American colleges continue to float in the bubble of economic exceptionalism once occupied by Detroit carmakers.

American median income has grown 6.5 times over the past 40 years, but the cost of attending one’s own state college has ballooned 15 times.

American universities now rake in $40 billion a year more than they did 30 years ago. And most of that money isn’t going for academics.

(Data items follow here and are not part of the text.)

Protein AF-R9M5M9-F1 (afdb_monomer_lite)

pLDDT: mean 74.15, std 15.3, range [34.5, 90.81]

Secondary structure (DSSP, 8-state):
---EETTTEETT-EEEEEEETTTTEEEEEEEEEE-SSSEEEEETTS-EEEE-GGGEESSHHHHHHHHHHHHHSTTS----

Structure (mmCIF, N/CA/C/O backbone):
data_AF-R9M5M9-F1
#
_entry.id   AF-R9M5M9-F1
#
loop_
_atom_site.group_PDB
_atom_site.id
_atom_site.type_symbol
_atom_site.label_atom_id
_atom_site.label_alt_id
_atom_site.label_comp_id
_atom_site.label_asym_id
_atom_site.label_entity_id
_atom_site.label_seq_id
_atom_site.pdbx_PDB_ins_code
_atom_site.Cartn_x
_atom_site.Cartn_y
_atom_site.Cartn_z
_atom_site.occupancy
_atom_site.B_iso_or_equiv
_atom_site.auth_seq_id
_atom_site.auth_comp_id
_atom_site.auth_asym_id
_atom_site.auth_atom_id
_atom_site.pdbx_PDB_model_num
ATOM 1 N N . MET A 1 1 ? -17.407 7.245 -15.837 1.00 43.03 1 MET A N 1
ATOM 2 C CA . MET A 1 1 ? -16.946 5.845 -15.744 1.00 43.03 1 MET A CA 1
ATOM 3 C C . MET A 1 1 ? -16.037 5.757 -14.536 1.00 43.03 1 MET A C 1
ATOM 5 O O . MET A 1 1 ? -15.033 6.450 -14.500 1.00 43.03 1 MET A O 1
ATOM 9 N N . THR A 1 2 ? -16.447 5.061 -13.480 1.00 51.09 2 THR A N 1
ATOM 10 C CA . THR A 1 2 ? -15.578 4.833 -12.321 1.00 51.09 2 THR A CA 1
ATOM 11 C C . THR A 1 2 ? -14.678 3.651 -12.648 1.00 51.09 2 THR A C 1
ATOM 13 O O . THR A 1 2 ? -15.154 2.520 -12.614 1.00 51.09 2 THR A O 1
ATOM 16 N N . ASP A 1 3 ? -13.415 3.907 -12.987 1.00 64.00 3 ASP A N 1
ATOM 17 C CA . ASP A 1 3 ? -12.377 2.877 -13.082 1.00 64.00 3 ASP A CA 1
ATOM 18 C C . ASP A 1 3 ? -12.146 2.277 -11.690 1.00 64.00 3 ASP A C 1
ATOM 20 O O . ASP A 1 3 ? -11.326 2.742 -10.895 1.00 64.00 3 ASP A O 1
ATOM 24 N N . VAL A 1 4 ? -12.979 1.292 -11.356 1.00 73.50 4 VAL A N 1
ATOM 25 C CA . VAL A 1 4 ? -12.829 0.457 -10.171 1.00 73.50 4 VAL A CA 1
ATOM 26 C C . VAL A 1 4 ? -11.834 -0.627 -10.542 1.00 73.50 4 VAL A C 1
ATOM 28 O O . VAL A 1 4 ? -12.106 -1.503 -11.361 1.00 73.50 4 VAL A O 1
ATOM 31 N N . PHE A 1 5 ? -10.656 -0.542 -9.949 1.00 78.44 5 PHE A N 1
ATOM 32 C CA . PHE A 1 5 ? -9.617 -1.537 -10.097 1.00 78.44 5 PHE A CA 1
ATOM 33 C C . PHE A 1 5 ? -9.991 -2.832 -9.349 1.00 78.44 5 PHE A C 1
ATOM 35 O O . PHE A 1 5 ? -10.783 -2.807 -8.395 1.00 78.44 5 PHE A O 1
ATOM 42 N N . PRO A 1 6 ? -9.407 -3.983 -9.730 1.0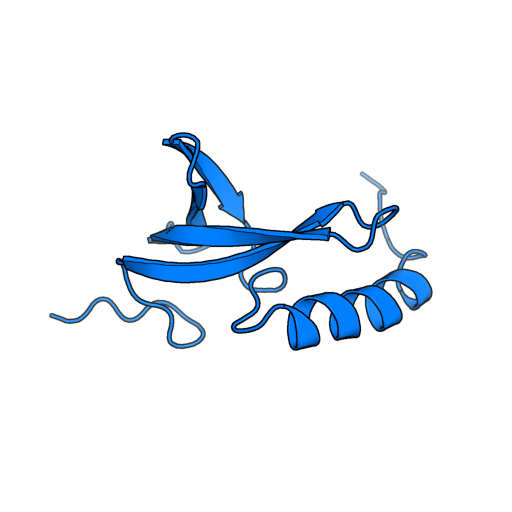0 73.00 6 PRO A N 1
ATOM 43 C CA . PRO A 1 6 ? -9.634 -5.245 -9.028 1.00 73.00 6 PRO A CA 1
ATOM 44 C C . PRO A 1 6 ? -9.297 -5.130 -7.534 1.00 73.00 6 PRO A C 1
ATOM 46 O O . PRO A 1 6 ? -8.314 -4.503 -7.152 1.00 73.00 6 PRO A O 1
ATOM 49 N N . GLY A 1 7 ? -10.133 -5.718 -6.674 1.00 73.94 7 GLY A N 1
ATOM 50 C CA . GLY A 1 7 ? -10.040 -5.534 -5.215 1.00 73.94 7 GLY A CA 1
ATOM 51 C C . GLY A 1 7 ? -10.770 -4.290 -4.686 1.00 73.94 7 GLY A C 1
ATOM 52 O O . GLY A 1 7 ? -10.653 -3.954 -3.505 1.00 73.94 7 GLY A O 1
ATOM 53 N N . GLY A 1 8 ? -11.542 -3.610 -5.541 1.00 83.81 8 GLY A N 1
ATOM 54 C CA . GLY A 1 8 ? -12.347 -2.446 -5.164 1.00 83.81 8 GLY A CA 1
ATOM 55 C C . GLY A 1 8 ? -11.521 -1.181 -4.934 1.00 83.81 8 GLY A C 1
ATOM 56 O O . GLY A 1 8 ? -11.993 -0.267 -4.265 1.00 83.81 8 GLY A O 1
ATOM 57 N N . TRP A 1 9 ? -10.293 -1.142 -5.452 1.00 86.06 9 TRP A N 1
ATOM 58 C CA . TRP A 1 9 ? -9.420 0.026 -5.387 1.00 86.06 9 TRP A CA 1
ATOM 59 C C . TRP A 1 9 ? -9.827 1.059 -6.436 1.00 86.06 9 TRP A C 1
ATOM 61 O O . TRP A 1 9 ? -10.333 0.708 -7.501 1.00 86.06 9 TRP A O 1
ATOM 71 N N . ARG A 1 10 ? -9.585 2.341 -6.167 1.00 86.81 10 ARG A N 1
ATOM 72 C CA . ARG A 1 10 ? -9.876 3.430 -7.109 1.00 86.81 10 ARG A CA 1
ATOM 73 C C . ARG A 1 10 ? -8.677 4.355 -7.218 1.00 86.81 10 ARG A C 1
ATOM 75 O O . ARG A 1 10 ? -7.821 4.399 -6.338 1.00 86.81 10 ARG A O 1
ATOM 82 N N . LYS A 1 11 ? -8.598 5.118 -8.304 1.00 87.06 11 LYS A N 1
ATOM 83 C CA . LYS A 1 11 ? -7.581 6.166 -8.416 1.00 87.06 11 LYS A CA 1
ATOM 84 C C . LYS A 1 11 ? -7.833 7.223 -7.335 1.00 87.06 11 LYS A C 1
ATOM 86 O O . LYS A 1 11 ? -8.936 7.753 -7.248 1.00 87.06 11 LYS A O 1
ATOM 91 N N . GLY A 1 12 ? -6.815 7.519 -6.535 1.00 87.38 12 GLY A N 1
ATOM 92 C CA . GLY A 1 12 ? -6.880 8.413 -5.381 1.00 87.38 12 GLY A CA 1
ATOM 93 C C . GLY A 1 12 ? -7.107 7.708 -4.040 1.00 87.38 12 GLY A C 1
ATOM 94 O O . GLY A 1 12 ? -7.000 8.369 -3.011 1.00 87.38 12 GLY A O 1
ATOM 95 N N . ASP A 1 13 ? -7.378 6.397 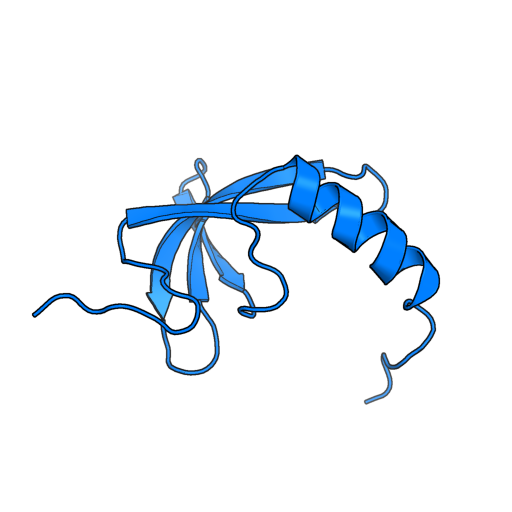-4.020 1.00 87.88 13 ASP A N 1
ATOM 96 C CA . ASP A 1 13 ? -7.498 5.651 -2.762 1.00 87.88 13 ASP A CA 1
ATOM 97 C C . ASP A 1 13 ? -6.156 5.558 -2.033 1.00 87.88 13 ASP A C 1
ATOM 99 O O . ASP A 1 13 ? -5.093 5.479 -2.654 1.00 87.88 13 ASP A O 1
ATOM 103 N N . VAL A 1 14 ? -6.210 5.515 -0.702 1.00 88.31 14 VAL A N 1
ATOM 104 C CA . VAL A 1 14 ? -5.028 5.320 0.140 1.00 88.31 14 VAL A CA 1
ATOM 105 C C . VAL A 1 14 ? -4.893 3.838 0.459 1.00 88.31 14 VAL A C 1
ATOM 107 O O . VAL A 1 14 ? -5.773 3.226 1.055 1.00 88.31 14 VAL A O 1
ATOM 110 N N . CYS A 1 15 ? -3.757 3.266 0.086 1.00 86.81 15 CYS A N 1
ATOM 111 C CA . CYS A 1 15 ? -3.378 1.901 0.410 1.00 86.81 15 CYS A CA 1
ATOM 112 C C . CYS A 1 15 ? -2.177 1.892 1.358 1.00 86.81 15 CYS A C 1
ATOM 114 O O . CYS A 1 15 ? -1.321 2.777 1.325 1.00 86.81 15 CYS A O 1
ATOM 116 N N . TYR A 1 16 ? -2.090 0.871 2.200 1.00 85.88 16 TYR A N 1
ATOM 117 C CA . TYR A 1 16 ? -0.947 0.632 3.066 1.00 85.88 16 TYR A CA 1
ATOM 118 C C . TYR A 1 16 ? -0.103 -0.492 2.487 1.00 85.88 16 TYR A C 1
ATOM 120 O O . TYR A 1 16 ? -0.590 -1.583 2.196 1.00 85.88 16 TYR A O 1
ATOM 128 N N . LEU A 1 17 ? 1.188 -0.222 2.343 1.00 81.56 17 LEU A N 1
ATOM 129 C CA . LEU A 1 17 ? 2.158 -1.165 1.813 1.00 81.56 17 LEU A CA 1
ATOM 130 C C . LEU A 1 17 ? 3.205 -1.486 2.857 1.00 81.56 17 LEU A C 1
ATOM 132 O O . LEU A 1 17 ? 3.744 -0.594 3.507 1.00 81.56 17 LEU A O 1
ATOM 136 N N . ILE A 1 18 ? 3.550 -2.761 2.975 1.00 82.12 18 ILE A N 1
ATOM 137 C CA . ILE A 1 18 ? 4.673 -3.194 3.801 1.00 82.12 18 ILE A CA 1
ATOM 138 C C . ILE A 1 18 ? 5.969 -2.824 3.076 1.00 82.12 18 ILE A C 1
ATOM 140 O O . ILE A 1 18 ? 6.343 -3.466 2.095 1.00 82.12 18 ILE A O 1
ATOM 144 N N . THR A 1 19 ? 6.682 -1.822 3.581 1.00 74.62 19 THR A N 1
ATOM 145 C CA . THR A 1 19 ? 7.982 -1.407 3.031 1.00 74.62 19 THR A CA 1
ATOM 146 C C . THR A 1 19 ? 9.143 -2.137 3.698 1.00 74.62 19 THR A C 1
ATOM 148 O O . THR A 1 19 ? 10.164 -2.396 3.066 1.00 74.62 19 THR A O 1
ATOM 151 N N . SER A 1 20 ? 8.990 -2.531 4.966 1.00 68.44 20 SER A N 1
ATOM 152 C CA . SER A 1 20 ? 10.011 -3.277 5.700 1.00 68.44 20 SER A CA 1
ATOM 153 C C . SER A 1 20 ? 9.389 -4.389 6.530 1.00 68.44 20 SER A C 1
ATOM 155 O O . SER A 1 20 ? 8.668 -4.131 7.495 1.00 68.44 20 SER A O 1
ATOM 157 N N . LYS A 1 21 ? 9.724 -5.640 6.190 1.00 69.44 21 LYS A N 1
ATOM 158 C CA . LYS A 1 21 ? 9.344 -6.806 7.000 1.00 69.44 21 LYS A CA 1
ATOM 159 C C . LYS A 1 21 ? 10.065 -6.826 8.346 1.00 69.44 21 LYS A C 1
ATOM 161 O O . LYS A 1 21 ? 9.437 -7.084 9.366 1.00 69.44 21 LYS A O 1
ATOM 166 N N . ALA A 1 22 ? 11.356 -6.487 8.349 1.00 66.88 22 ALA A N 1
ATOM 167 C CA . ALA A 1 22 ? 12.190 -6.490 9.550 1.00 66.88 22 ALA A CA 1
ATOM 168 C C . ALA A 1 22 ? 11.684 -5.500 10.609 1.00 66.88 22 ALA A C 1
ATOM 170 O O . ALA A 1 22 ? 11.616 -5.830 11.787 1.00 66.88 22 ALA A O 1
ATOM 171 N N . LYS A 1 23 ? 11.264 -4.304 10.180 1.00 70.12 23 LYS A N 1
ATOM 172 C CA . LYS A 1 23 ? 10.733 -3.264 11.073 1.00 70.12 23 LYS A CA 1
ATOM 173 C C . LYS A 1 23 ? 9.207 -3.297 11.211 1.00 70.12 23 LYS A C 1
ATOM 175 O O . LYS A 1 23 ? 8.631 -2.389 11.805 1.00 70.12 23 LYS A O 1
ATOM 180 N N . ARG A 1 24 ? 8.546 -4.298 10.612 1.00 70.56 24 ARG A N 1
ATOM 181 C CA . ARG A 1 24 ? 7.082 -4.404 10.471 1.00 70.56 24 ARG A CA 1
ATOM 182 C C . ARG A 1 24 ? 6.413 -3.073 10.115 1.00 70.56 24 ARG A C 1
ATOM 184 O O . ARG A 1 24 ? 5.394 -2.689 10.684 1.00 70.56 24 ARG A O 1
ATOM 191 N N . THR A 1 25 ? 7.040 -2.330 9.208 1.00 70.31 25 THR A N 1
ATOM 192 C CA . THR A 1 25 ? 6.616 -0.973 8.874 1.00 70.31 25 THR A CA 1
ATOM 193 C C . THR A 1 25 ? 5.752 -1.003 7.627 1.00 70.31 25 THR A C 1
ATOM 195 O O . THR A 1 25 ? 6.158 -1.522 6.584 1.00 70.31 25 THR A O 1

  • For starters, the money is going to more numerous and more pampered sports teams. Duke University in Durham, N.C., spends over $20,000 a year per varsity golf player. And these squads rarely pay for themselves. There are 629 college football teams, and only 14 make money.
  • The number of administrators per student at colleges has about doubled over 30 years, according to Hacker and Dreifus. Their titles point to such questionable duties as “director for learning communities” and “assistant dean of students for substance education.”
  • Full-time faculty members are being paid more for teaching less. Some elite colleges now offer sabbaticals every third year instead of the traditional seventh. Harvard has 48 history professors, and 20 of them are somewhere else this year.
  • Compensation for college presidents, meanwhile, has soared to corporate CEO levels. Vanderbilt University in Nashville, Tenn., pays its president $1.2 million a year!
  • Universities are also competing to make their on-campus experiences more like a resort than a bookish monastery. Some dorms feature granite counters, kitchens and walk-in closets. Fancy health clubs have replaced musty gyms.

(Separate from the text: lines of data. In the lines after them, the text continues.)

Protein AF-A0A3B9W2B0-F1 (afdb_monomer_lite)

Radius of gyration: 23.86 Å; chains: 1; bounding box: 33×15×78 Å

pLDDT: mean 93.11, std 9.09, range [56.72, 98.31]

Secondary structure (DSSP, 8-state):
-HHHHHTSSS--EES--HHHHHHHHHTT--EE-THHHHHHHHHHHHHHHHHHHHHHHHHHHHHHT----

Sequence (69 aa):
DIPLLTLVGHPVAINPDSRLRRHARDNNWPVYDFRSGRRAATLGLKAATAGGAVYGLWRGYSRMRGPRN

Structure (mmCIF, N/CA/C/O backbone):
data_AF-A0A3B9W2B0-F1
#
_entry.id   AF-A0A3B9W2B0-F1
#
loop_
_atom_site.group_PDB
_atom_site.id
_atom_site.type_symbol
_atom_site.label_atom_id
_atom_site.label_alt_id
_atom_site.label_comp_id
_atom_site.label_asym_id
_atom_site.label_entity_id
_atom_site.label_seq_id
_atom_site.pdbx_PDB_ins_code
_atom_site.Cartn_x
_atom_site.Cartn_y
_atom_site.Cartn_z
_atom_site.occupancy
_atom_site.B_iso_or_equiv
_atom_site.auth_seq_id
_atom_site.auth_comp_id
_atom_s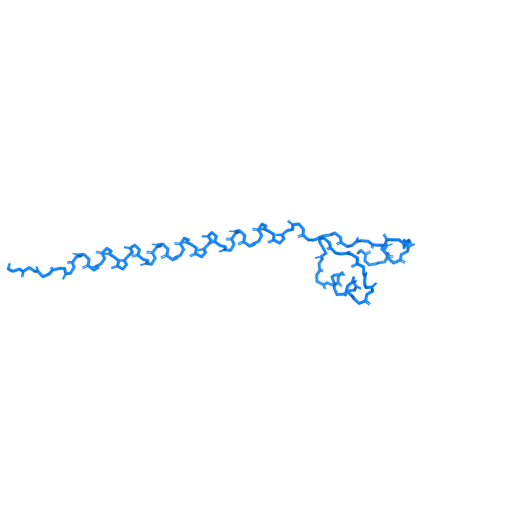ite.auth_asym_id
_atom_site.auth_atom_id
_atom_site.pdbx_PDB_model_num
ATOM 1 N N . ASP A 1 1 ? -0.506 -7.841 13.517 1.00 89.19 1 ASP A N 1
ATOM 2 C CA . ASP A 1 1 ? -0.758 -6.419 13.856 1.00 89.19 1 ASP A CA 1
ATOM 3 C C . ASP A 1 1 ? -2.181 -6.124 14.303 1.00 89.19 1 ASP A C 1
ATOM 5 O O . ASP A 1 1 ? -2.352 -5.307 15.194 1.00 89.19 1 ASP A O 1
ATOM 9 N N . ILE A 1 2 ? -3.195 -6.797 13.743 1.00 95.38 2 ILE A N 1
ATOM 10 C CA . ILE A 1 2 ? -4.606 -6.581 14.114 1.00 95.38 2 ILE A CA 1
ATOM 11 C C . ILE A 1 2 ? -4.853 -6.588 15.639 1.00 95.38 2 ILE A C 1
ATOM 13 O O . ILE A 1 2 ? -5.478 -5.637 16.101 1.00 95.38 2 ILE A O 1
ATOM 17 N N . PRO A 1 3 ? -4.354 -7.562 16.439 1.00 96.56 3 PRO A N 1
ATOM 18 C CA . PRO A 1 3 ? -4.643 -7.582 17.875 1.00 96.56 3 PRO A CA 1
ATOM 19 C C . PRO A 1 3 ? -4.196 -6.308 18.596 1.00 96.56 3 PRO A C 1
ATOM 21 O O . PRO A 1 3 ? -4.958 -5.750 19.369 1.00 96.56 3 PRO A O 1
ATOM 24 N N . LEU A 1 4 ? -2.998 -5.807 18.288 1.00 96.69 4 LEU A N 1
ATOM 25 C CA . LEU A 1 4 ? -2.467 -4.581 18.883 1.00 96.69 4 LEU A CA 1
ATOM 26 C C . LEU A 1 4 ? -3.268 -3.349 18.439 1.00 96.69 4 LEU A C 1
ATOM 28 O O . LEU A 1 4 ? -3.665 -2.538 19.268 1.00 96.69 4 LEU A O 1
ATOM 32 N N . LEU A 1 5 ? -3.518 -3.216 17.133 1.00 97.12 5 LEU A N 1
ATOM 33 C CA . LEU A 1 5 ? -4.216 -2.054 16.574 1.00 97.12 5 LEU A CA 1
ATOM 34 C C . LEU A 1 5 ? -5.681 -1.977 17.024 1.00 97.12 5 LEU A C 1
ATOM 36 O O . LEU A 1 5 ? -6.228 -0.891 17.135 1.00 97.12 5 LEU A O 1
ATOM 40 N N . THR A 1 6 ? -6.303 -3.107 17.350 1.00 96.50 6 THR A N 1
ATOM 41 C CA . THR A 1 6 ? -7.681 -3.124 17.867 1.00 96.50 6 THR A CA 1
ATOM 42 C C . THR A 1 6 ? -7.779 -2.562 19.292 1.00 96.50 6 THR A C 1
ATOM 44 O O . THR A 1 6 ? -8.855 -2.159 19.715 1.00 96.50 6 THR A O 1
ATOM 47 N N . LEU A 1 7 ? -6.673 -2.520 20.043 1.00 97.19 7 LEU A N 1
ATOM 48 C CA . LEU A 1 7 ? -6.656 -2.063 21.438 1.00 97.19 7 LEU A CA 1
ATOM 49 C C . LEU A 1 7 ? -6.424 -0.552 21.591 1.00 97.19 7 LEU A C 1
ATOM 51 O O . LEU A 1 7 ? -6.572 -0.026 22.692 1.00 97.19 7 LEU A O 1
ATOM 55 N N . VAL A 1 8 ? -6.028 0.151 20.527 1.00 96.75 8 VAL A N 1
ATOM 56 C CA . VAL A 1 8 ? -5.741 1.593 20.581 1.00 96.75 8 VAL A CA 1
ATOM 57 C C . VAL A 1 8 ? -6.953 2.415 20.150 1.00 96.75 8 VAL A C 1
ATOM 59 O O . VAL A 1 8 ? -7.753 1.975 19.333 1.00 96.75 8 VAL A O 1
ATOM 62 N N . GLY A 1 9 ? -7.065 3.650 20.645 1.00 97.44 9 GLY A N 1
ATOM 63 C CA . GLY A 1 9 ? -8.186 4.531 20.288 1.00 97.44 9 GLY A CA 1
ATOM 64 C C . GLY A 1 9 ? -8.174 5.032 18.836 1.00 97.44 9 GLY A C 1
ATOM 65 O O . GLY A 1 9 ? -9.229 5.328 18.289 1.00 97.44 9 GLY A O 1
ATOM 66 N N . HIS A 1 10 ? -6.997 5.116 18.202 1.00 97.50 10 HIS A N 1
ATOM 67 C CA . HIS A 1 10 ? -6.830 5.676 16.852 1.00 97.50 10 HIS A CA 1
ATOM 68 C C . HIS A 1 10 ? -5.892 4.801 16.001 1.00 97.50 10 HIS A C 1
ATOM 70 O O . HIS A 1 10 ? -4.714 5.128 15.831 1.00 97.50 10 HIS A O 1
ATOM 76 N N . PRO A 1 11 ? -6.367 3.649 15.504 1.00 98.12 11 PRO A N 1
ATOM 77 C CA . PRO A 1 11 ? -5.541 2.745 14.715 1.00 98.12 11 PRO A CA 1
ATOM 78 C C . PRO A 1 11 ? -5.242 3.292 13.319 1.00 98.12 11 PRO A C 1
ATOM 80 O O . PRO A 1 11 ? -6.106 3.850 12.648 1.00 98.12 11 PRO A O 1
ATOM 83 N N . VAL A 1 12 ? -4.014 3.061 12.851 1.00 98.12 12 VAL A N 1
ATOM 84 C CA . VAL A 1 12 ? -3.561 3.391 11.493 1.00 98.12 12 VAL A CA 1
ATOM 85 C C . VAL A 1 12 ? -2.743 2.225 10.947 1.00 98.12 12 VAL A C 1
ATOM 87 O O . VAL A 1 12 ? -1.799 1.758 11.584 1.00 98.12 12 VAL A O 1
ATOM 90 N N . ALA A 1 13 ? -3.078 1.752 9.748 1.00 98.06 13 ALA A N 1
ATOM 91 C CA . ALA A 1 13 ? -2.392 0.638 9.106 1.00 98.06 13 ALA A CA 1
ATOM 92 C C . ALA A 1 13 ? -1.287 1.140 8.160 1.00 98.06 13 ALA A C 1
ATOM 94 O O . ALA A 1 13 ? -1.552 1.604 7.048 1.00 98.06 13 ALA A O 1
ATOM 95 N N . ILE A 1 14 ? -0.028 1.009 8.584 1.00 96.69 14 ILE A N 1
ATOM 96 C CA . ILE A 1 14 ? 1.151 1.379 7.789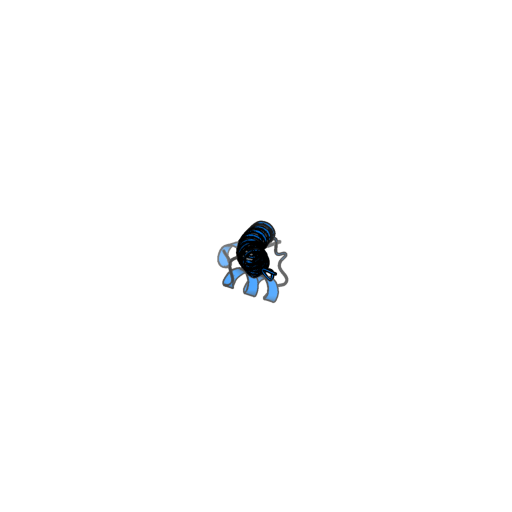 1.00 96.69 14 ILE A CA 1
ATOM 97 C C . ILE A 1 14 ? 1.700 0.158 7.055 1.00 96.69 14 ILE A C 1
ATOM 99 O O . ILE A 1 14 ? 1.955 -0.878 7.658 1.00 96.69 14 ILE A O 1
ATOM 103 N N . ASN A 1 15 ? 1.916 0.288 5.746 1.00 96.19 15 ASN A N 1
ATOM 104 C CA . ASN A 1 15 ? 2.420 -0.765 4.868 1.00 96.19 15 ASN A CA 1
ATOM 105 C C . ASN A 1 15 ? 1.739 -2.132 5.109 1.00 96.19 15 ASN A C 1
ATOM 107 O O . ASN A 1 15 ? 2.441 -3.148 5.190 1.00 96.19 15 ASN A O 1
ATOM 111 N N . PRO A 1 16 ? 0.395 -2.203 5.199 1.00 96.81 16 PRO A N 1
ATOM 112 C CA . PRO A 1 16 ? -0.266 -3.420 5.638 1.00 96.81 16 PRO A CA 1
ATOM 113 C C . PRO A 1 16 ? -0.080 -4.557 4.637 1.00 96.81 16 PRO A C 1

What else are students getting in return for their enormous college bills?

They do receive an education, though the quality doesn’t seem to justify the rising costs.

Bill Gates recently predicted: “Five years from now on the Web for free you’ll be able to find the best lectures in the world. It will be better than any single university.”

A year at a university costs an average $50,000, the Microsoft founder and Harvard dropout said last month. The Web can deliver the same quality education for $2,000.

The market will eventually recognize the out-of-whack economics of today’s “place-based colleges” and intervene. Some day soon, Web alternatives will be a force to be reckoned with.